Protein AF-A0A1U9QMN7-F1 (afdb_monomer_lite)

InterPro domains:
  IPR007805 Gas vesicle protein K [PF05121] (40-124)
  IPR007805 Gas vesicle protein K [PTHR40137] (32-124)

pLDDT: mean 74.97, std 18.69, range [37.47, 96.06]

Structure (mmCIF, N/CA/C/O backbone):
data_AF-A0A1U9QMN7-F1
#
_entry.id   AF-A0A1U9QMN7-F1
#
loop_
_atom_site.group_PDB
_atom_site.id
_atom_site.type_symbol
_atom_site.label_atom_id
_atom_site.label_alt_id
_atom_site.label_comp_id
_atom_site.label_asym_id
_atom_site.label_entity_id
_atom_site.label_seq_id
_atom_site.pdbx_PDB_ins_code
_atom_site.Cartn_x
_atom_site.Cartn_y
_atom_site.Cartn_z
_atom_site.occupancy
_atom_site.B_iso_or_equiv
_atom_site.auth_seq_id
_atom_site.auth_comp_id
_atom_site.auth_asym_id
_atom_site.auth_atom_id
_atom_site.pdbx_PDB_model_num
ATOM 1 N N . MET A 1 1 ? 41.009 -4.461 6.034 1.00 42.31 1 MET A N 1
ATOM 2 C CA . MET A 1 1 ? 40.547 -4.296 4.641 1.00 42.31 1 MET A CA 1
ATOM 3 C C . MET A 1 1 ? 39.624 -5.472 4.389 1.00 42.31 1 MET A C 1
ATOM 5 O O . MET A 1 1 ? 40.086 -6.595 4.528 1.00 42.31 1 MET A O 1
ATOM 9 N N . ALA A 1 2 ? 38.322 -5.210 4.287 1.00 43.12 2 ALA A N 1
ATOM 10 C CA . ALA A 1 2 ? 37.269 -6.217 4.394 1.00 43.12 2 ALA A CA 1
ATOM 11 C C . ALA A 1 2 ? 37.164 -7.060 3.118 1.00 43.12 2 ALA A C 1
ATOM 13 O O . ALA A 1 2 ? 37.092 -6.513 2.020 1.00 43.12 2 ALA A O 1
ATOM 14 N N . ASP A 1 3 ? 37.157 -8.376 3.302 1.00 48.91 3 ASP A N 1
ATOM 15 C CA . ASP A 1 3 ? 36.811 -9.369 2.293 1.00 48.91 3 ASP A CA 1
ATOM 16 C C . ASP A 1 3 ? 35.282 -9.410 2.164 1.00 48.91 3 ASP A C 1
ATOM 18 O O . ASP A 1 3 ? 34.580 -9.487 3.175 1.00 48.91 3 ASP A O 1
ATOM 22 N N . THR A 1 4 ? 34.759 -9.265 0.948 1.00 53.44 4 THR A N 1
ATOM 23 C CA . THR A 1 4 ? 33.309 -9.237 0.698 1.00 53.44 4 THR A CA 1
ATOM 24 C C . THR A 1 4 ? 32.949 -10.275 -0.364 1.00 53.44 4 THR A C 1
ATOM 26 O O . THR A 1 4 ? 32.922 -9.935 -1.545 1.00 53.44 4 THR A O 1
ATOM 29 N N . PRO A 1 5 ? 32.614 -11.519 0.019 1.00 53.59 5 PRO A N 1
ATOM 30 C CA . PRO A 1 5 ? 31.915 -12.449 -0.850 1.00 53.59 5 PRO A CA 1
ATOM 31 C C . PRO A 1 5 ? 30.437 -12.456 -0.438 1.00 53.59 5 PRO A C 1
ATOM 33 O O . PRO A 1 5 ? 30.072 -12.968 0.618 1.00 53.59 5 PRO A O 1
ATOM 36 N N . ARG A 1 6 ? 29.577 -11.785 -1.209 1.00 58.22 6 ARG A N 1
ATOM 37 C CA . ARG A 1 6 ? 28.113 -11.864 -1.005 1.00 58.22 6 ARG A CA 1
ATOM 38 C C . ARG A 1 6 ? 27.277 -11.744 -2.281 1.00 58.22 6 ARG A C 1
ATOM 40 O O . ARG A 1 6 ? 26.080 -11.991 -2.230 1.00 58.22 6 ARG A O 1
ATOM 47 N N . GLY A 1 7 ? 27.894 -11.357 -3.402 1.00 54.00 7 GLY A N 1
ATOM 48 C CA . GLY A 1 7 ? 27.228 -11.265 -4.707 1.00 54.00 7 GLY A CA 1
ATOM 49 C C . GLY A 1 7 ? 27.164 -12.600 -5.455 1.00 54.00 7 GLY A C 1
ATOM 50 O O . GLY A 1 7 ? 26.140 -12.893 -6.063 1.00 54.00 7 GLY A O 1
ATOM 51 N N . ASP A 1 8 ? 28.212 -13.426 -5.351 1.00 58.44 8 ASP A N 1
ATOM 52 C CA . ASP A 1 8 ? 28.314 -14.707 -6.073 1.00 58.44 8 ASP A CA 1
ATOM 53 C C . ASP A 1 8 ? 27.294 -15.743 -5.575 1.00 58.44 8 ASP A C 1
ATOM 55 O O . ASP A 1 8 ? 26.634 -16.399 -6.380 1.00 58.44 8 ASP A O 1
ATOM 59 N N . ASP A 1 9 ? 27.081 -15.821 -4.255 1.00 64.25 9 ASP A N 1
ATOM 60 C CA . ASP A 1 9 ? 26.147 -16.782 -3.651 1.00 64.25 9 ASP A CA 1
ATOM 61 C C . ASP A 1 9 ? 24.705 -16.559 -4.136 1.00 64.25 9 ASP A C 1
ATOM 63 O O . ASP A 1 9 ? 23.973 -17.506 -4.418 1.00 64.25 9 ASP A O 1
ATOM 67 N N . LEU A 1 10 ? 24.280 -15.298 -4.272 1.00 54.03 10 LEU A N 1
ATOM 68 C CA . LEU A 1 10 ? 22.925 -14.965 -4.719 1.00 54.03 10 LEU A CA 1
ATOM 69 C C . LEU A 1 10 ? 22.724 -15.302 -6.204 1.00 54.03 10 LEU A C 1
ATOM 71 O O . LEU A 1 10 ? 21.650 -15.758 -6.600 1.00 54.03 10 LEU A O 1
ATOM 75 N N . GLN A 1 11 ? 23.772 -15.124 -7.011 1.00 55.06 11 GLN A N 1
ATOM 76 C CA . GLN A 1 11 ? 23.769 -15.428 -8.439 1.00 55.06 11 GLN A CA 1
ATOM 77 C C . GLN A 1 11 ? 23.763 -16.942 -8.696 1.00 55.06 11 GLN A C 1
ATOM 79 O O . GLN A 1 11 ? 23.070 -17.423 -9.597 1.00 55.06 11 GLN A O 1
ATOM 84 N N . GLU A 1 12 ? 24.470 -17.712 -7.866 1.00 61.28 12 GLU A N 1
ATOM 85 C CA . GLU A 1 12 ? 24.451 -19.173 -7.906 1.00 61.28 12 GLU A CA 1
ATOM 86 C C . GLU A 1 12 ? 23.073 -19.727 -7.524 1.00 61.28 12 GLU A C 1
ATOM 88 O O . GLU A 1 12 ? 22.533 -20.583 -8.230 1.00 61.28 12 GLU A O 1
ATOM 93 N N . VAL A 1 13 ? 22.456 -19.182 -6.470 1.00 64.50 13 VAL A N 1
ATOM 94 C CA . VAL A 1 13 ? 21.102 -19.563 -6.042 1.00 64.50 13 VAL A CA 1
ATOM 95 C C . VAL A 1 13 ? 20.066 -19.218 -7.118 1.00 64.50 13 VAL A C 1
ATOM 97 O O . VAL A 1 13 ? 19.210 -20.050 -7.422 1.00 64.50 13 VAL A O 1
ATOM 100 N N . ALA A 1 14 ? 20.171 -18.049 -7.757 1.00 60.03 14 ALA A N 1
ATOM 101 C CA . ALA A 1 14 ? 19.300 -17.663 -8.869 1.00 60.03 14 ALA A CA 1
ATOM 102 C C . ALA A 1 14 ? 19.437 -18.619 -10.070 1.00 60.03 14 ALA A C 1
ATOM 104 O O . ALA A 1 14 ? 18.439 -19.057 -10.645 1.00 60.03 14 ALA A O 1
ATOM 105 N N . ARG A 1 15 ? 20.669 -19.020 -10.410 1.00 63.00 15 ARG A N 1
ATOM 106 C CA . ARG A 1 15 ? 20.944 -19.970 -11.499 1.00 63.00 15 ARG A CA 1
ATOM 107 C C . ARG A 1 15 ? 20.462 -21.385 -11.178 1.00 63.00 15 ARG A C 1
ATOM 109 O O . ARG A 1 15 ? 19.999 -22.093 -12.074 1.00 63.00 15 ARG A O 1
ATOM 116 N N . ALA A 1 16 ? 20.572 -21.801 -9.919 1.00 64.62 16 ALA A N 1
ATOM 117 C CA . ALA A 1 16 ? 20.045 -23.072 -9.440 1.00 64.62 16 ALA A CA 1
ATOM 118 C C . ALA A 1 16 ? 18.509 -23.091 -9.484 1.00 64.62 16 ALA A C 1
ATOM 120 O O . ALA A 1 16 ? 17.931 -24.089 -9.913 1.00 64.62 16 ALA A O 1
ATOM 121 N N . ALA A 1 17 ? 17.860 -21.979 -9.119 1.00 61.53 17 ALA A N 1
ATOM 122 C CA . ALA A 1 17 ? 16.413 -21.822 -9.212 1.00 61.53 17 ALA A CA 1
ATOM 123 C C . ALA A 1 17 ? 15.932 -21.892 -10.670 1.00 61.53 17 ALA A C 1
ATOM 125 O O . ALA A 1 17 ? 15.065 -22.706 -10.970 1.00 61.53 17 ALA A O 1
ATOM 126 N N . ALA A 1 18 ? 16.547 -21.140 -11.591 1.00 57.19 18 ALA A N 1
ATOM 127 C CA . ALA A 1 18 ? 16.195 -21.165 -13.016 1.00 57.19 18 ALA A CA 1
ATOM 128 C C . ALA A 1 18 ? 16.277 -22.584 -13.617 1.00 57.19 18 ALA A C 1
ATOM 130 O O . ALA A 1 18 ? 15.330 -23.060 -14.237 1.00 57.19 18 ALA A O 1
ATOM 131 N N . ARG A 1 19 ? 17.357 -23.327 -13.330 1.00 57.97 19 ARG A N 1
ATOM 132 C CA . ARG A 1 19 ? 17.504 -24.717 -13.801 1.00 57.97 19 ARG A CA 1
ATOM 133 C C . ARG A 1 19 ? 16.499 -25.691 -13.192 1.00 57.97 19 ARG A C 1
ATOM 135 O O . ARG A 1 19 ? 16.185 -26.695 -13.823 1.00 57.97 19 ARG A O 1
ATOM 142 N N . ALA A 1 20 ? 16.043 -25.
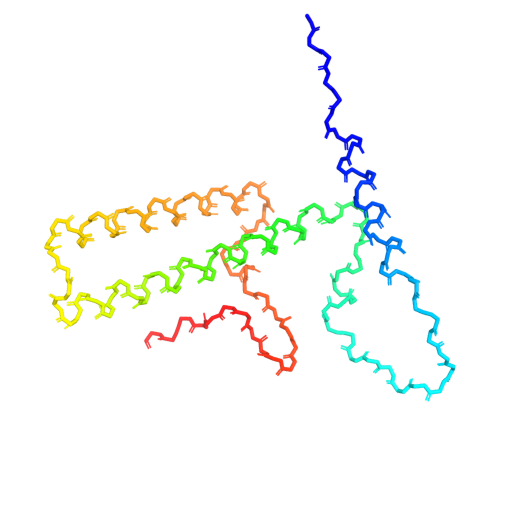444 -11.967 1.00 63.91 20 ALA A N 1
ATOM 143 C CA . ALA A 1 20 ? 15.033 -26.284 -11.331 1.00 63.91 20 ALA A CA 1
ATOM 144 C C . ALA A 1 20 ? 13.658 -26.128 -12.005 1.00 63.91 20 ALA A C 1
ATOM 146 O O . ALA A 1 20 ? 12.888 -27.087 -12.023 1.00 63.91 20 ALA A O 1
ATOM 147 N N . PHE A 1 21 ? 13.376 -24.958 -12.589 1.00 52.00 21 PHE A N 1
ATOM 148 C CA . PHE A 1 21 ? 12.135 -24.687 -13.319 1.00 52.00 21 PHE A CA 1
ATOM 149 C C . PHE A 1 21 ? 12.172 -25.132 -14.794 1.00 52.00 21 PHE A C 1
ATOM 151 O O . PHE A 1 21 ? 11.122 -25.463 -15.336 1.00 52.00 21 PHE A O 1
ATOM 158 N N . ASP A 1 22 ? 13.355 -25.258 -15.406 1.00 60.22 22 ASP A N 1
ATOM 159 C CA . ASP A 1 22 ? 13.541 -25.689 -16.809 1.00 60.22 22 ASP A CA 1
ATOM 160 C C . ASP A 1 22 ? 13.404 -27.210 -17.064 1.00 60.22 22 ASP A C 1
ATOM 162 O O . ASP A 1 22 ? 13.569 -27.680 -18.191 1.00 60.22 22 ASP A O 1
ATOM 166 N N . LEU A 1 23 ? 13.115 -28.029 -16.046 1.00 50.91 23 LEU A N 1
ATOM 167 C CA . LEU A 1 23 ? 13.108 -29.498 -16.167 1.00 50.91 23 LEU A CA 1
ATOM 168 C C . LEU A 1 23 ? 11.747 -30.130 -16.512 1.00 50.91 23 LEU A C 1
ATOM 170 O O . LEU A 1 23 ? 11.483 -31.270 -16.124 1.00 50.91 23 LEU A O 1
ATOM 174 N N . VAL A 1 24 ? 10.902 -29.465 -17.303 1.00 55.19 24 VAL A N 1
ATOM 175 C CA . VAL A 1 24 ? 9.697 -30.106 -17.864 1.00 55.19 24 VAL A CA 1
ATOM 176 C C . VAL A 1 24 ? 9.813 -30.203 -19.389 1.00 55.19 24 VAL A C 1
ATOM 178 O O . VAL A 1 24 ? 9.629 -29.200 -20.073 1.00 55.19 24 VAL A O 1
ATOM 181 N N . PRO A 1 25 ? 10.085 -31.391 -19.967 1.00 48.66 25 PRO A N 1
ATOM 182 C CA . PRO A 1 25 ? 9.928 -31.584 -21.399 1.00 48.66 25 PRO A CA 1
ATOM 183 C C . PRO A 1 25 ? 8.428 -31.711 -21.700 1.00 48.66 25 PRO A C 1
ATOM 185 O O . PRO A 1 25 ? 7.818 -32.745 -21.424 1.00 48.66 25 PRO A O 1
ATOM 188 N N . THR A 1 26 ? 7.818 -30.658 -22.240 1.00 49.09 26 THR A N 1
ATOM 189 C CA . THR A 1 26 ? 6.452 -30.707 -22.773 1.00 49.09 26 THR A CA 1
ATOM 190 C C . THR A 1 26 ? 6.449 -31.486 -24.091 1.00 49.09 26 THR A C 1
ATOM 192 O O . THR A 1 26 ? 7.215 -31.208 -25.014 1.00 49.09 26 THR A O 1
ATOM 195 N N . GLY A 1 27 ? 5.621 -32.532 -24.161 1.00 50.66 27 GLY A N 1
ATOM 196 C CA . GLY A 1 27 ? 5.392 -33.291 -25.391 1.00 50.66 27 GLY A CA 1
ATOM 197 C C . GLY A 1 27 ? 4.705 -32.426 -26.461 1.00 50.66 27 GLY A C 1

= = =

EXERCISE PROMPT: Within the material above, extract exactly the lines that start at the line containing "ATOM 85 C CA" and stop after the line containing "ATOM 128 C C", and only those.

ANSWER FOR THE TASK:
ATOM 85 C CA . GLU A 1 12 ? 24.451 -19.173 -7.906 1.00 61.28 12 GLU A CA 1
ATOM 86 C C . GLU A 1 12 ? 23.073 -19.727 -7.524 1.00 61.28 12 GLU A C 1
ATOM 88 O O . GLU A 1 12 ? 22.533 -20.583 -8.230 1.00 61.28 12 GLU A O 1
ATOM 93 N N . VAL A 1 13 ? 22.456 -19.182 -6.470 1.00 64.50 13 VAL A N 1
ATOM 94 C CA . VAL A 1 13 ? 21.102 -19.563 -6.042 1.00 64.50 13 VAL A CA 1
ATOM 95 C C . VAL A 1 13 ? 20.066 -19.218 -7.118 1.00 64.50 13 VAL A C 1
ATOM 97 O O . VAL A 1 13 ? 19.210 -20.050 -7.422 1.00 64.50 13 VAL A O 1
ATOM 100 N N . ALA A 1 14 ? 20.171 -18.049 -7.757 1.00 60.03 14 ALA A N 1
ATOM 101 C CA . ALA A 1 14 ? 19.300 -17.663 -8.869 1.00 60.03 14 ALA A CA 1
ATOM 102 C C . ALA A 1 14 ? 19.437 -18.619 -10.070 1.00 60.03 14 ALA A C 1
ATOM 104 O O . ALA A 1 14 ? 18.439 -19.057 -10.645 1.00 60.03 14 ALA A O 1
ATOM 105 N N . ARG A 1 15 ? 20.669 -19.020 -10.410 1.00 63.00 15 ARG A N 1
ATOM 106 C CA . ARG A 1 15 ? 20.944 -19.970 -11.499 1.00 63.00 15 ARG A CA 1
ATOM 107 C C . ARG A 1 15 ? 20.462 -21.385 -11.178 1.00 63.00 15 ARG A C 1
ATOM 109 O O . ARG A 1 15 ? 19.999 -22.093 -12.074 1.00 63.00 15 ARG A O 1
ATOM 116 N N . ALA A 1 16 ? 20.572 -21.801 -9.919 1.00 64.62 16 ALA A N 1
ATOM 117 C CA . ALA A 1 16 ? 20.045 -23.072 -9.440 1.00 64.62 16 ALA A CA 1
ATOM 118 C C . ALA A 1 16 ? 18.509 -23.091 -9.484 1.00 64.62 16 ALA A C 1
ATOM 120 O O . ALA A 1 16 ? 17.931 -24.089 -9.913 1.00 64.62 16 ALA A O 1
ATOM 121 N N . ALA A 1 17 ? 17.860 -21.979 -9.119 1.00 61.53 17 ALA A N 1
ATOM 122 C CA . ALA A 1 17 ? 16.413 -21.822 -9.212 1.00 61.53 17 ALA A CA 1
ATOM 123 C C . ALA A 1 17 ? 15.932 -21.892 -10.670 1.00 61.53 17 ALA A C 1
ATOM 125 O O . ALA A 1 17 ? 15.065 -22.706 -10.970 1.00 61.53 17 ALA A O 1
ATOM 126 N N . ALA A 1 18 ? 16.547 -21.140 -11.591 1.00 57.19 18 ALA A N 1
ATOM 127 C CA . ALA A 1 18 ? 16.195 -21.165 -13.016 1.00 57.19 18 ALA A CA 1
ATOM 128 C C . ALA A 1 18 ? 16.277 -22.584 -13.617 1.00 57.19 18 ALA A C 1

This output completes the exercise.